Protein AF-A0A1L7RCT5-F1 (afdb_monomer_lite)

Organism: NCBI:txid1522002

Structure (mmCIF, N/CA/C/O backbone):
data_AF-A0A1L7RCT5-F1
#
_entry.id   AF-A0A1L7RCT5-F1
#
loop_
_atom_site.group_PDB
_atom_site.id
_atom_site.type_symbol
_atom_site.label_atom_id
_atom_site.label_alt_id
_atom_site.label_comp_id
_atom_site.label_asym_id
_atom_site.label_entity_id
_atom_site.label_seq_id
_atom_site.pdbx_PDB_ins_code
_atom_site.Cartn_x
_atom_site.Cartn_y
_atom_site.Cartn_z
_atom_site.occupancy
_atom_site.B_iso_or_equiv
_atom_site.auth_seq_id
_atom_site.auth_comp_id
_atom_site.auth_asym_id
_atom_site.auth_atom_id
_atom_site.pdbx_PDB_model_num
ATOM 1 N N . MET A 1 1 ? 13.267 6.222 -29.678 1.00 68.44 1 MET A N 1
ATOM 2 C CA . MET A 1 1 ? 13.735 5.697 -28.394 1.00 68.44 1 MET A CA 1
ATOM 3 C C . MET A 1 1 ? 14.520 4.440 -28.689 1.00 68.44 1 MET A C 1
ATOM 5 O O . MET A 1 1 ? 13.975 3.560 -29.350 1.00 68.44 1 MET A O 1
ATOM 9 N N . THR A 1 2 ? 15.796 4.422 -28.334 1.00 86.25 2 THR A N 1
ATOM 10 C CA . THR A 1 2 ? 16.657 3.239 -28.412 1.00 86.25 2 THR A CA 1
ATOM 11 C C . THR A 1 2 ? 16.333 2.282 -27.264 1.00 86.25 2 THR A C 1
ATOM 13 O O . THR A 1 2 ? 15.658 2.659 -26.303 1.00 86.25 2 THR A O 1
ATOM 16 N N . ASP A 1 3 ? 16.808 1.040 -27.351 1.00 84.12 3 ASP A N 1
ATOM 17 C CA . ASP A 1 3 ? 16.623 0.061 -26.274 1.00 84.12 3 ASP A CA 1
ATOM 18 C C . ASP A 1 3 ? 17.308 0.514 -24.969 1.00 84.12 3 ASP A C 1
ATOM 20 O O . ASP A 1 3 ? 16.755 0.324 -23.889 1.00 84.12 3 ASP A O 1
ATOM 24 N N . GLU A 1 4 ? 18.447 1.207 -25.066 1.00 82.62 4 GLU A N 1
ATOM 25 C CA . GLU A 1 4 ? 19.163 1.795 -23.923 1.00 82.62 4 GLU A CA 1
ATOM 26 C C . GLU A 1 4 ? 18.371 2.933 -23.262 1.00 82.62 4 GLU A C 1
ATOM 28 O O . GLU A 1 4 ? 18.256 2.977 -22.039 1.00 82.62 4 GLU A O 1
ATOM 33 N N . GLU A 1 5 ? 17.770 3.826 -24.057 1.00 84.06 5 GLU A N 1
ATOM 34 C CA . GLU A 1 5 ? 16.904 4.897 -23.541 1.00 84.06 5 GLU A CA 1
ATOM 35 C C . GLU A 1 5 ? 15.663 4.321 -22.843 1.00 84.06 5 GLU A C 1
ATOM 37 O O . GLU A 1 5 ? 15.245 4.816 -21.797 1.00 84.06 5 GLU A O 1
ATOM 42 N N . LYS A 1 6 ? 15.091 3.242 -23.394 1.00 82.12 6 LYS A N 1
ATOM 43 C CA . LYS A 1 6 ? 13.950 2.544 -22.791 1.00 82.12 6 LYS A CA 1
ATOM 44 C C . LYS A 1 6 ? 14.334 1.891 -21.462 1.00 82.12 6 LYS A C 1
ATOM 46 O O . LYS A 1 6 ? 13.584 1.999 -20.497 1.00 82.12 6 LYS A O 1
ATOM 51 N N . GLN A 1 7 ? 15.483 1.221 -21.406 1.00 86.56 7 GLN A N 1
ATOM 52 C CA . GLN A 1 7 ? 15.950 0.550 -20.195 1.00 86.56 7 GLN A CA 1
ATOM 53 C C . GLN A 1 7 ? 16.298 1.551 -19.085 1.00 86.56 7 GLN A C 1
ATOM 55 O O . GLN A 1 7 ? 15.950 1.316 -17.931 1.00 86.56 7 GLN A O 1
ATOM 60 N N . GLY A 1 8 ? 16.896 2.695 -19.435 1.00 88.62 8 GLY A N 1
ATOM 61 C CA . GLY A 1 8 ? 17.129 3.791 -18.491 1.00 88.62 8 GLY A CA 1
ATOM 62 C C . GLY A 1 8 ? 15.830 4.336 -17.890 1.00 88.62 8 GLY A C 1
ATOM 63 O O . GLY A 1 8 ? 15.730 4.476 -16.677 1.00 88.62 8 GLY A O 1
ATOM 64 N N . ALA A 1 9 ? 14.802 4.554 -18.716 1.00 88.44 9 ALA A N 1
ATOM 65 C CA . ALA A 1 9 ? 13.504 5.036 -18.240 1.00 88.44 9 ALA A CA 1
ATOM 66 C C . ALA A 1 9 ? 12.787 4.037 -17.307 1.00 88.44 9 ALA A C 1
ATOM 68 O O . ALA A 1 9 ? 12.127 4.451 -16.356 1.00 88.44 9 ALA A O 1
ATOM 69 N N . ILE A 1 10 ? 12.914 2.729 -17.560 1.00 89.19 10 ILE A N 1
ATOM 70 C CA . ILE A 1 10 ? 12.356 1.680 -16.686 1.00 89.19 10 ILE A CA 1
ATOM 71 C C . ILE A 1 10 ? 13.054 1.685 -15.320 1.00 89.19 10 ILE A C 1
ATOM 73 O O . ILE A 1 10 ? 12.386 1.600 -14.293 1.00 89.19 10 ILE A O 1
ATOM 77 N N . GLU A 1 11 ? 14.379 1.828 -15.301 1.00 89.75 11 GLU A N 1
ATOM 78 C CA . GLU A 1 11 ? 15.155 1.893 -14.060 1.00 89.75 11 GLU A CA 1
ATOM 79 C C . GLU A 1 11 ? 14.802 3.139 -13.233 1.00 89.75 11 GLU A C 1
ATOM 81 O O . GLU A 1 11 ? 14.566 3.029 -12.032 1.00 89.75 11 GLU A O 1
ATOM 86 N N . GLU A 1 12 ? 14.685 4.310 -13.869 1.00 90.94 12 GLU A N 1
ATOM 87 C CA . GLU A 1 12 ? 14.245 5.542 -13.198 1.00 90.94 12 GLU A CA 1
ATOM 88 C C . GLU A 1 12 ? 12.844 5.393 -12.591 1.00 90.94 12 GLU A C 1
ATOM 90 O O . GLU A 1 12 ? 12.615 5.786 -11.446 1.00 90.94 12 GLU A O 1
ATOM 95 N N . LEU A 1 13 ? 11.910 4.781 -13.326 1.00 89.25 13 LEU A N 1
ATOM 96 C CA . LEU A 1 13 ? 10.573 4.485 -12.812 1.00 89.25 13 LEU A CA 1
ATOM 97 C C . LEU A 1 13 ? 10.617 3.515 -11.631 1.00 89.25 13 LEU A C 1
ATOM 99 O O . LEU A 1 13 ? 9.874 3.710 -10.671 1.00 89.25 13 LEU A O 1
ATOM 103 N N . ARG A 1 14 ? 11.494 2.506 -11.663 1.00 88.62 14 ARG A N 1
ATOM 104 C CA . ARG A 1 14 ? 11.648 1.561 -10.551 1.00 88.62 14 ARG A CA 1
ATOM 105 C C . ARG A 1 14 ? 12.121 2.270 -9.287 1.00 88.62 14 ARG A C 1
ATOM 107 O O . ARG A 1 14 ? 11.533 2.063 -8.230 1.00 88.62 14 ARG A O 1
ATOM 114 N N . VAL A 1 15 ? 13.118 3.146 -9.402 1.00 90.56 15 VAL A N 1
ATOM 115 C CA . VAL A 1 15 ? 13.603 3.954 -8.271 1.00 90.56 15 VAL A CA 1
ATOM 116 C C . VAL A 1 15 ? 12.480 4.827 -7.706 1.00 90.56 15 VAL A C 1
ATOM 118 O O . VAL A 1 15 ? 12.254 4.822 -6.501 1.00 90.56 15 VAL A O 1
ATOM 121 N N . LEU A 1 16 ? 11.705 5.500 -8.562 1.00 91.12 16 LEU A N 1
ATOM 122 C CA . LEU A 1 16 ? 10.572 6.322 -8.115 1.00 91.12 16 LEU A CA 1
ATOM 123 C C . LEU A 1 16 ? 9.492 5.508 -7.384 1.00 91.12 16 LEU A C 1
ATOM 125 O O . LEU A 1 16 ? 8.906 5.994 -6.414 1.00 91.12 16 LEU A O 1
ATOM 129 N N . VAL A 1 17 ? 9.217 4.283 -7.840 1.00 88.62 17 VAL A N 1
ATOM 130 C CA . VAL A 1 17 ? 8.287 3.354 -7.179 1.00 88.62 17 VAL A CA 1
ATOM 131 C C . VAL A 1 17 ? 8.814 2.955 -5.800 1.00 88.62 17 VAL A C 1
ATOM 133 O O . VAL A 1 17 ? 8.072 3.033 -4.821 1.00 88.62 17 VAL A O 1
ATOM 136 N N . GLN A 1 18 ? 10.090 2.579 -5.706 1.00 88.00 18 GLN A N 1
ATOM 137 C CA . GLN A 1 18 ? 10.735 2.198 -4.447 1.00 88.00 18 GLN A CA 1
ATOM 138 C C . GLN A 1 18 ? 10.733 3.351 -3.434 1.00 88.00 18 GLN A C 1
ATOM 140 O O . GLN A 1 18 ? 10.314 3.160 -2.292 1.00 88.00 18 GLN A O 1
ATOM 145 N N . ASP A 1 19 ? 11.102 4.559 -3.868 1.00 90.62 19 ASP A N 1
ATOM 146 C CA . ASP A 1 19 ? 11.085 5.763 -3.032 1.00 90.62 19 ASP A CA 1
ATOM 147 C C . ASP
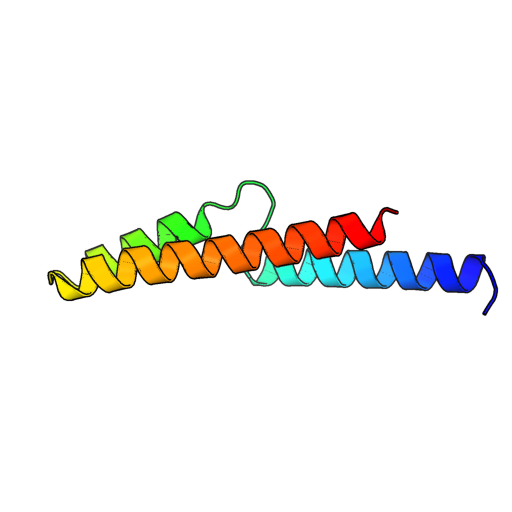 A 1 19 ? 9.662 6.084 -2.545 1.00 90.62 19 ASP A C 1
ATOM 149 O O . ASP A 1 19 ? 9.444 6.325 -1.356 1.00 90.62 19 ASP A O 1
ATOM 153 N N . SER A 1 20 ? 8.661 6.001 -3.431 1.00 88.12 20 SER A N 1
ATOM 154 C CA . SER A 1 20 ? 7.254 6.242 -3.071 1.00 88.12 20 SER A CA 1
ATOM 155 C C . SER A 1 20 ? 6.746 5.234 -2.035 1.00 88.12 20 SER A C 1
ATOM 157 O O . SER A 1 20 ? 6.056 5.605 -1.082 1.00 88.12 20 SER A O 1
ATOM 159 N N . ARG A 1 21 ? 7.103 3.951 -2.179 1.00 87.75 21 ARG A N 1
ATOM 160 C CA . ARG A 1 21 ? 6.777 2.917 -1.185 1.00 87.75 21 ARG A CA 1
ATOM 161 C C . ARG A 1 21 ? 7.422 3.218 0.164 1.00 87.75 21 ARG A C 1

Exercise details →
Starting at the first line of the data above, retype each line exactly until you reach the line containing "ATOM 37 O O", and include that line too.

Solution for this task →
Protein AF-A0A1L7RCT5-F1 (afdb_monomer_lite)

Organism: NCBI:txid1522002

Structure (mmCIF, N/CA/C/O backbone):
data_AF-A0A1L7RCT5-F1
#
_entry.id   AF-A0A1L7RCT5-F1
#
loop_
_atom_site.group_PDB
_atom_site.id
_atom_site.type_symbol
_atom_site.label_atom_id
_atom_site.label_alt_id
_atom_site.label_comp_id
_atom_site.label_asym_id
_atom_site.label_entity_id
_atom_site.label_seq_id
_atom_site.pdbx_PDB_ins_code
_atom_site.Cartn_x
_atom_site.Cartn_y
_atom_site.Cartn_z
_atom_site.occupancy
_atom_site.B_iso_or_equiv
_atom_site.auth_seq_id
_atom_site.auth_comp_id
_atom_site.auth_asym_id
_atom_site.auth_atom_id
_atom_site.pdbx_PDB_model_num
ATOM 1 N N . MET A 1 1 ? 13.267 6.222 -29.678 1.00 68.44 1 MET A N 1
ATOM 2 C CA . MET A 1 1 ? 13.735 5.697 -28.394 1.00 68.44 1 MET A CA 1
ATOM 3 C C . MET A 1 1 ? 14.520 4.440 -28.689 1.00 68.44 1 MET A C 1
ATOM 5 O O . MET A 1 1 ? 13.975 3.560 -29.350 1.00 68.44 1 MET A O 1
ATOM 9 N N . THR A 1 2 ? 15.796 4.422 -28.334 1.00 86.25 2 THR A N 1
ATOM 10 C CA . THR A 1 2 ? 16.657 3.239 -28.412 1.00 86.25 2 THR A CA 1
ATOM 11 C C . THR A 1 2 ? 16.333 2.282 -27.264 1.00 86.25 2 THR A C 1
ATOM 13 O O . THR A 1 2 ? 15.658 2.659 -26.303 1.00 86.25 2 THR A O 1
ATOM 16 N N . ASP A 1 3 ? 16.808 1.040 -27.351 1.00 84.12 3 ASP A N 1
ATOM 17 C CA . ASP A 1 3 ? 16.623 0.061 -26.274 1.00 84.12 3 ASP A CA 1
ATOM 18 C C . ASP A 1 3 ? 17.308 0.514 -24.969 1.00 84.12 3 ASP A C 1
ATOM 20 O O . ASP A 1 3 ? 16.755 0.324 -23.889 1.00 84.12 3 ASP A O 1
ATOM 24 N N . GLU A 1 4 ? 18.447 1.207 -25.066 1.00 82.62 4 GLU A N 1
ATOM 25 C CA . GLU A 1 4 ? 19.163 1.795 -23.923 1.00 82.62 4 GLU A CA 1
ATOM 26 C C . GLU A 1 4 ? 18.371 2.933 -23.262 1.00 82.62 4 GLU A C 1
ATOM 28 O O . GLU A 1 4 ? 18.256 2.977 -22.039 1.00 82.62 4 GLU A O 1
ATOM 33 N N . GLU A 1 5 ? 17.770 3.826 -24.057 1.00 84.06 5 GLU A N 1
ATOM 34 C CA . GLU A 1 5 ? 16.904 4.897 -23.541 1.00 84.06 5 GLU A CA 1
ATOM 35 C C . GLU A 1 5 ? 15.663 4.321 -22.843 1.00 84.06 5 GLU A C 1
ATOM 37 O O . GLU A 1 5 ? 15.245 4.816 -21.797 1.00 84.06 5 GLU A O 1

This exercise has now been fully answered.